━━ Information supplied

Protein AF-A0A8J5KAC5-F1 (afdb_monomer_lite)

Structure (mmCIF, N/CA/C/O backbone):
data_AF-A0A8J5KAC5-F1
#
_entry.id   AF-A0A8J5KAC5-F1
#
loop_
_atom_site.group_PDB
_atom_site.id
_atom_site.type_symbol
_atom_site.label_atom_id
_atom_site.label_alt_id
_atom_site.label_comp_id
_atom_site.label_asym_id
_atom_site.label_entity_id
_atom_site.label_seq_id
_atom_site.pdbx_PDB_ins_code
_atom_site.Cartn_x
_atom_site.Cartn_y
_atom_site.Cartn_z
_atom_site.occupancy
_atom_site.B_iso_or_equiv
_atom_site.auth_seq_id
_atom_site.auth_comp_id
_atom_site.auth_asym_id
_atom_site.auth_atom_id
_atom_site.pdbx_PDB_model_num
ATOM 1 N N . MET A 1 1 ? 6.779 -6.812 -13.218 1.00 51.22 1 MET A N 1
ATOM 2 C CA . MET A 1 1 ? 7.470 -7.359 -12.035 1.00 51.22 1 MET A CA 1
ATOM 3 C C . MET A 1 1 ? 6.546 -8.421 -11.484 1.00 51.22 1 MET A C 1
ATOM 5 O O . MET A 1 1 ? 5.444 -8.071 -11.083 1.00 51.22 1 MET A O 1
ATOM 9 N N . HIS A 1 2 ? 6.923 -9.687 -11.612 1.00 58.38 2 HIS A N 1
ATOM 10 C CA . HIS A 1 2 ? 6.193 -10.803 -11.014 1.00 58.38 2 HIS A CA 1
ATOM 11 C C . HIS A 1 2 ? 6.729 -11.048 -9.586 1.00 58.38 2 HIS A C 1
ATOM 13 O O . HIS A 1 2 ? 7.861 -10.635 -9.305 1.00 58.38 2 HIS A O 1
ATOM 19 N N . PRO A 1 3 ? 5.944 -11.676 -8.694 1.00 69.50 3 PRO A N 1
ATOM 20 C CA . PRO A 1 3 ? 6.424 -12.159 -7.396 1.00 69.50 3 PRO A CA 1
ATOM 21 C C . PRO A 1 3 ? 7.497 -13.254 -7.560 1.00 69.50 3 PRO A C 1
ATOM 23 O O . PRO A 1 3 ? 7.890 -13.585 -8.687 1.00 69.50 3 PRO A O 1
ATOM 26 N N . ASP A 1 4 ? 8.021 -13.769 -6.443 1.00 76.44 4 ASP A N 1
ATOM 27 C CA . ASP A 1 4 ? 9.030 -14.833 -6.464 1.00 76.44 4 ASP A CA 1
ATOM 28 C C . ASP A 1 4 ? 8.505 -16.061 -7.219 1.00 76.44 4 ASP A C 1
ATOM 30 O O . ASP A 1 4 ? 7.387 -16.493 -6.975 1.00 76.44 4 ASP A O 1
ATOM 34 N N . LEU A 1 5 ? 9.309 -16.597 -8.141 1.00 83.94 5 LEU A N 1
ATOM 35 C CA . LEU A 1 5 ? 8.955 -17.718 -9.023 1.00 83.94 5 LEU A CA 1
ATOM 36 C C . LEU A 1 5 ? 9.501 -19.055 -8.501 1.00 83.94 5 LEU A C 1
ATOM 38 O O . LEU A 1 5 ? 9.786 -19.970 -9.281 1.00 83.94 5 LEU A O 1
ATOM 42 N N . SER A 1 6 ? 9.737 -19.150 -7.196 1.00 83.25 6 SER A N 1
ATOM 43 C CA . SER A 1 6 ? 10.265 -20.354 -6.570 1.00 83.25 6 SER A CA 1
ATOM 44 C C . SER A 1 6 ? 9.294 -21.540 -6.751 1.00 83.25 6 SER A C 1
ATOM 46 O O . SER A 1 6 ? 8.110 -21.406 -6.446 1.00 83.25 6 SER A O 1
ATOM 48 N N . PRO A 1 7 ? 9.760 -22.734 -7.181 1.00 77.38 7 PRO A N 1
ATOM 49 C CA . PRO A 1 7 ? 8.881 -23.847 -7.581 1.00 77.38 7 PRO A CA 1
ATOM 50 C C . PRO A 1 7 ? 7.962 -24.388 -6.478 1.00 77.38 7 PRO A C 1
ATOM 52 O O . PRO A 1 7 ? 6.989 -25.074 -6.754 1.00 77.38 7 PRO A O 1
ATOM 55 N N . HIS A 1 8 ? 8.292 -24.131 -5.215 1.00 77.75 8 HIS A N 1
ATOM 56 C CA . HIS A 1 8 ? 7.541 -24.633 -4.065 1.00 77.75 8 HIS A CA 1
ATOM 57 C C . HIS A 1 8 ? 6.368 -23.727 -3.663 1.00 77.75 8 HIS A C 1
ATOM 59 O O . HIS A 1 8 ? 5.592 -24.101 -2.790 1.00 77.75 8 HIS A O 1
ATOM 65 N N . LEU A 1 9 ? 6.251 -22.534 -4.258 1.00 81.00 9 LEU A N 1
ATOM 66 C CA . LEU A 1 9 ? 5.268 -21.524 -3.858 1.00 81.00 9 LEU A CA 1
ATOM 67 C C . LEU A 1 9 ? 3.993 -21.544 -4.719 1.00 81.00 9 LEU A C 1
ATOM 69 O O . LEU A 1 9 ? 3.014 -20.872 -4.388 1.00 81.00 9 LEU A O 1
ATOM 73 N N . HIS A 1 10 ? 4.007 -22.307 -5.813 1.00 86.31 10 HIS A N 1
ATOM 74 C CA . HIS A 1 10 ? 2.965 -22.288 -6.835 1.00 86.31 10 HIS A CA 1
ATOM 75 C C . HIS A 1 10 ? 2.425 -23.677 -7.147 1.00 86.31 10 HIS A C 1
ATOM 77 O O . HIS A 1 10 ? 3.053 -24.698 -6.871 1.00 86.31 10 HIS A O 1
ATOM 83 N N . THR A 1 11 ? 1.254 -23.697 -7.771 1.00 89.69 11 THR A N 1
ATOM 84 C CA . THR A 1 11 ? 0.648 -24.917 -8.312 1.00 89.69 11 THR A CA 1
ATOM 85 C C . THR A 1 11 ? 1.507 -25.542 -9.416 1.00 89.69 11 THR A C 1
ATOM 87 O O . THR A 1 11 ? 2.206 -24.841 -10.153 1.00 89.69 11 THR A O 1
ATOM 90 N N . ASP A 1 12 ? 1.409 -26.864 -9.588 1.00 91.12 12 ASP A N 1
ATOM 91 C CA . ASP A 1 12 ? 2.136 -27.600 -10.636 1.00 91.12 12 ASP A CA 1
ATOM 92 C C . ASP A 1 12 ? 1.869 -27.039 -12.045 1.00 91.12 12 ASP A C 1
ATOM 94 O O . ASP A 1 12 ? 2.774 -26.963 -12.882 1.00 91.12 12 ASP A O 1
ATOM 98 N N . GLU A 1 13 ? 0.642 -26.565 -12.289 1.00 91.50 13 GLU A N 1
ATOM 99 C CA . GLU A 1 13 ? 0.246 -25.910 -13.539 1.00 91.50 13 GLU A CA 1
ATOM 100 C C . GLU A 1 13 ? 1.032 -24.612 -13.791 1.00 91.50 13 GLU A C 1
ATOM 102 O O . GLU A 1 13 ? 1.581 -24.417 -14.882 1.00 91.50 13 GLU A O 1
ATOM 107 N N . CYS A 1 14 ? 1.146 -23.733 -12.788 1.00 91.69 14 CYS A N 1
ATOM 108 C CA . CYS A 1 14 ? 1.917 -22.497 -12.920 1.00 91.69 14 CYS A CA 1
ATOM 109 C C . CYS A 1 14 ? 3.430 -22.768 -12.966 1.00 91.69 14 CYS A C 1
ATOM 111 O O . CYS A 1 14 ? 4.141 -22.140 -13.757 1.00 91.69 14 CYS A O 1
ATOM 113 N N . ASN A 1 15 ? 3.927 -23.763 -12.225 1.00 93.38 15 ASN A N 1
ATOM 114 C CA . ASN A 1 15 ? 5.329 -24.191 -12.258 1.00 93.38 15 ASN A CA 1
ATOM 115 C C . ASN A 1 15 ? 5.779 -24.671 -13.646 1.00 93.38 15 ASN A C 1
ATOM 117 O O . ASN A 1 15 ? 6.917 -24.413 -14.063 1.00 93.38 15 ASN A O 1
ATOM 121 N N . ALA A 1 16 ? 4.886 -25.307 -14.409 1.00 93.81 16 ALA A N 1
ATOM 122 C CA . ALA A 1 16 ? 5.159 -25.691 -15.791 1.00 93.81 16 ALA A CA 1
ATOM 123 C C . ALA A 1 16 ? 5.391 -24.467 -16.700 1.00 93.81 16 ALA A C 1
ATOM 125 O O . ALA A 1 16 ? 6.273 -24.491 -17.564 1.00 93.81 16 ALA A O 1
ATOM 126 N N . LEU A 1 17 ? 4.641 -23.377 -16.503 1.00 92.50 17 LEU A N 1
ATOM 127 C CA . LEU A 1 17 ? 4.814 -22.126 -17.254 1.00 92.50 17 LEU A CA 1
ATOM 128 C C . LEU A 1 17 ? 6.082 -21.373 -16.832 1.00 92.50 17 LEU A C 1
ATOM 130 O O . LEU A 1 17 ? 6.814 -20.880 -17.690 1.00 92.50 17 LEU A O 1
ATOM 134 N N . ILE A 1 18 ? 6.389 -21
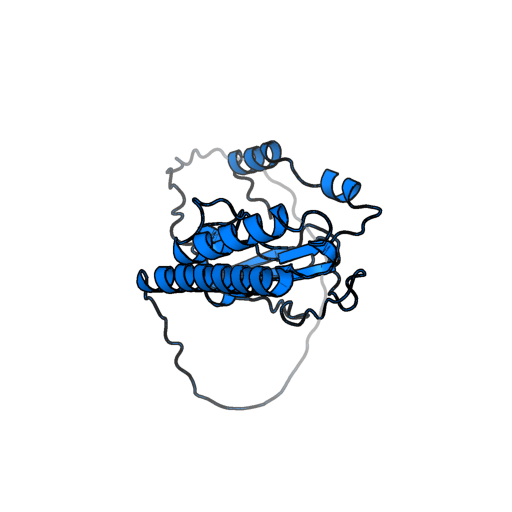.349 -15.533 1.00 92.75 18 ILE A N 1
ATOM 135 C CA . ILE A 1 18 ? 7.617 -20.750 -14.989 1.00 92.75 18 ILE A CA 1
ATOM 136 C C . ILE A 1 18 ? 8.853 -21.442 -15.567 1.00 92.75 18 ILE A C 1
ATOM 138 O O . ILE A 1 18 ? 9.784 -20.781 -16.028 1.00 92.75 18 ILE A O 1
ATOM 142 N N . SER A 1 19 ? 8.838 -22.774 -15.622 1.00 92.81 19 SER A N 1
ATOM 143 C CA . SER A 1 19 ? 9.929 -23.560 -16.205 1.00 92.81 19 SER A CA 1
ATOM 144 C C . SER A 1 19 ? 10.127 -23.243 -17.692 1.00 92.81 19 SER A C 1
ATOM 146 O O . SER A 1 19 ? 11.260 -23.078 -18.149 1.00 92.81 19 SER A O 1
ATOM 148 N N . LYS A 1 20 ? 9.035 -23.071 -18.452 1.00 92.75 20 LYS A N 1
ATOM 149 C CA . LYS A 1 20 ? 9.089 -22.631 -19.858 1.00 92.75 20 LYS A CA 1
ATOM 150 C C . LYS A 1 20 ? 9.677 -21.227 -20.000 1.00 92.75 20 LYS A C 1
ATOM 152 O O . LYS A 1 20 ? 10.493 -21.008 -20.892 1.00 92.75 20 LYS A O 1
ATOM 157 N N . LEU A 1 21 ? 9.325 -20.297 -19.111 1.00 91.25 21 LEU A N 1
ATOM 158 C CA . LEU A 1 21 ? 9.879 -18.940 -19.107 1.00 91.25 21 LEU A CA 1
ATOM 159 C C . LEU A 1 21 ? 11.384 -18.951 -18.809 1.00 91.25 21 LEU A C 1
ATOM 161 O O . LEU A 1 21 ? 12.168 -18.322 -19.519 1.00 91.25 21 LEU A O 1
ATOM 165 N N . GLN A 1 22 ? 11.806 -19.717 -17.800 1.00 90.69 22 GLN A N 1
ATOM 166 C CA . GLN A 1 22 ? 13.218 -19.881 -17.454 1.00 90.69 22 GLN A CA 1
ATOM 167 C C . GLN A 1 22 ? 14.016 -20.504 -18.605 1.00 90.69 22 GLN A C 1
ATOM 169 O O . GLN A 1 22 ? 15.131 -20.059 -18.876 1.00 90.69 22 GLN A O 1
ATOM 174 N N . ASN A 1 23 ? 13.455 -21.485 -19.314 1.00 92.12 23 ASN A N 1
ATOM 175 C CA . ASN A 1 23 ? 14.088 -22.073 -20.495 1.00 92.12 23 ASN A CA 1
ATOM 176 C C . ASN A 1 23 ? 14.163 -21.074 -21.659 1.00 92.12 23 ASN A C 1
ATOM 178 O O . ASN A 1 23 ? 15.242 -20.902 -22.222 1.00 92.12 23 ASN A O 1
ATOM 182 N N . CYS A 1 24 ? 13.095 -20.314 -21.927 1.00 90.56 24 CYS A N 1
ATOM 183 C CA . CYS A 1 24 ? 13.111 -19.240 -22.926 1.00 90.56 24 CYS A CA 1
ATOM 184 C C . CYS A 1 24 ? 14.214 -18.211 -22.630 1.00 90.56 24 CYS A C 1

━━━━

• _What you should do_: Above are records; repeat only the lines from the line with "ATOM 130 O O" through the line with "ATOM 138 O O", and leave pictures out.

• _Result of the task_:
ATOM 130 O O . LEU A 1 17 ? 6.814 -20.880 -17.690 1.00 92.50 17 LEU A O 1
ATOM 134 N N . ILE A 1 18 ? 6.389 -21
.349 -15.533 1.00 92.75 18 ILE A N 1
ATOM 135 C CA . ILE A 1 18 ? 7.617 -20.750 -14.989 1.00 92.75 18 ILE A CA 1
ATOM 136 C C . ILE A 1 18 ? 8.853 -21.442 -15.567 1.00 92.75 18 ILE A C 1
ATOM 138 O O . ILE A 1 18 ? 9.784 -20.781 -16.028 1.00 92.75 18 ILE A O 1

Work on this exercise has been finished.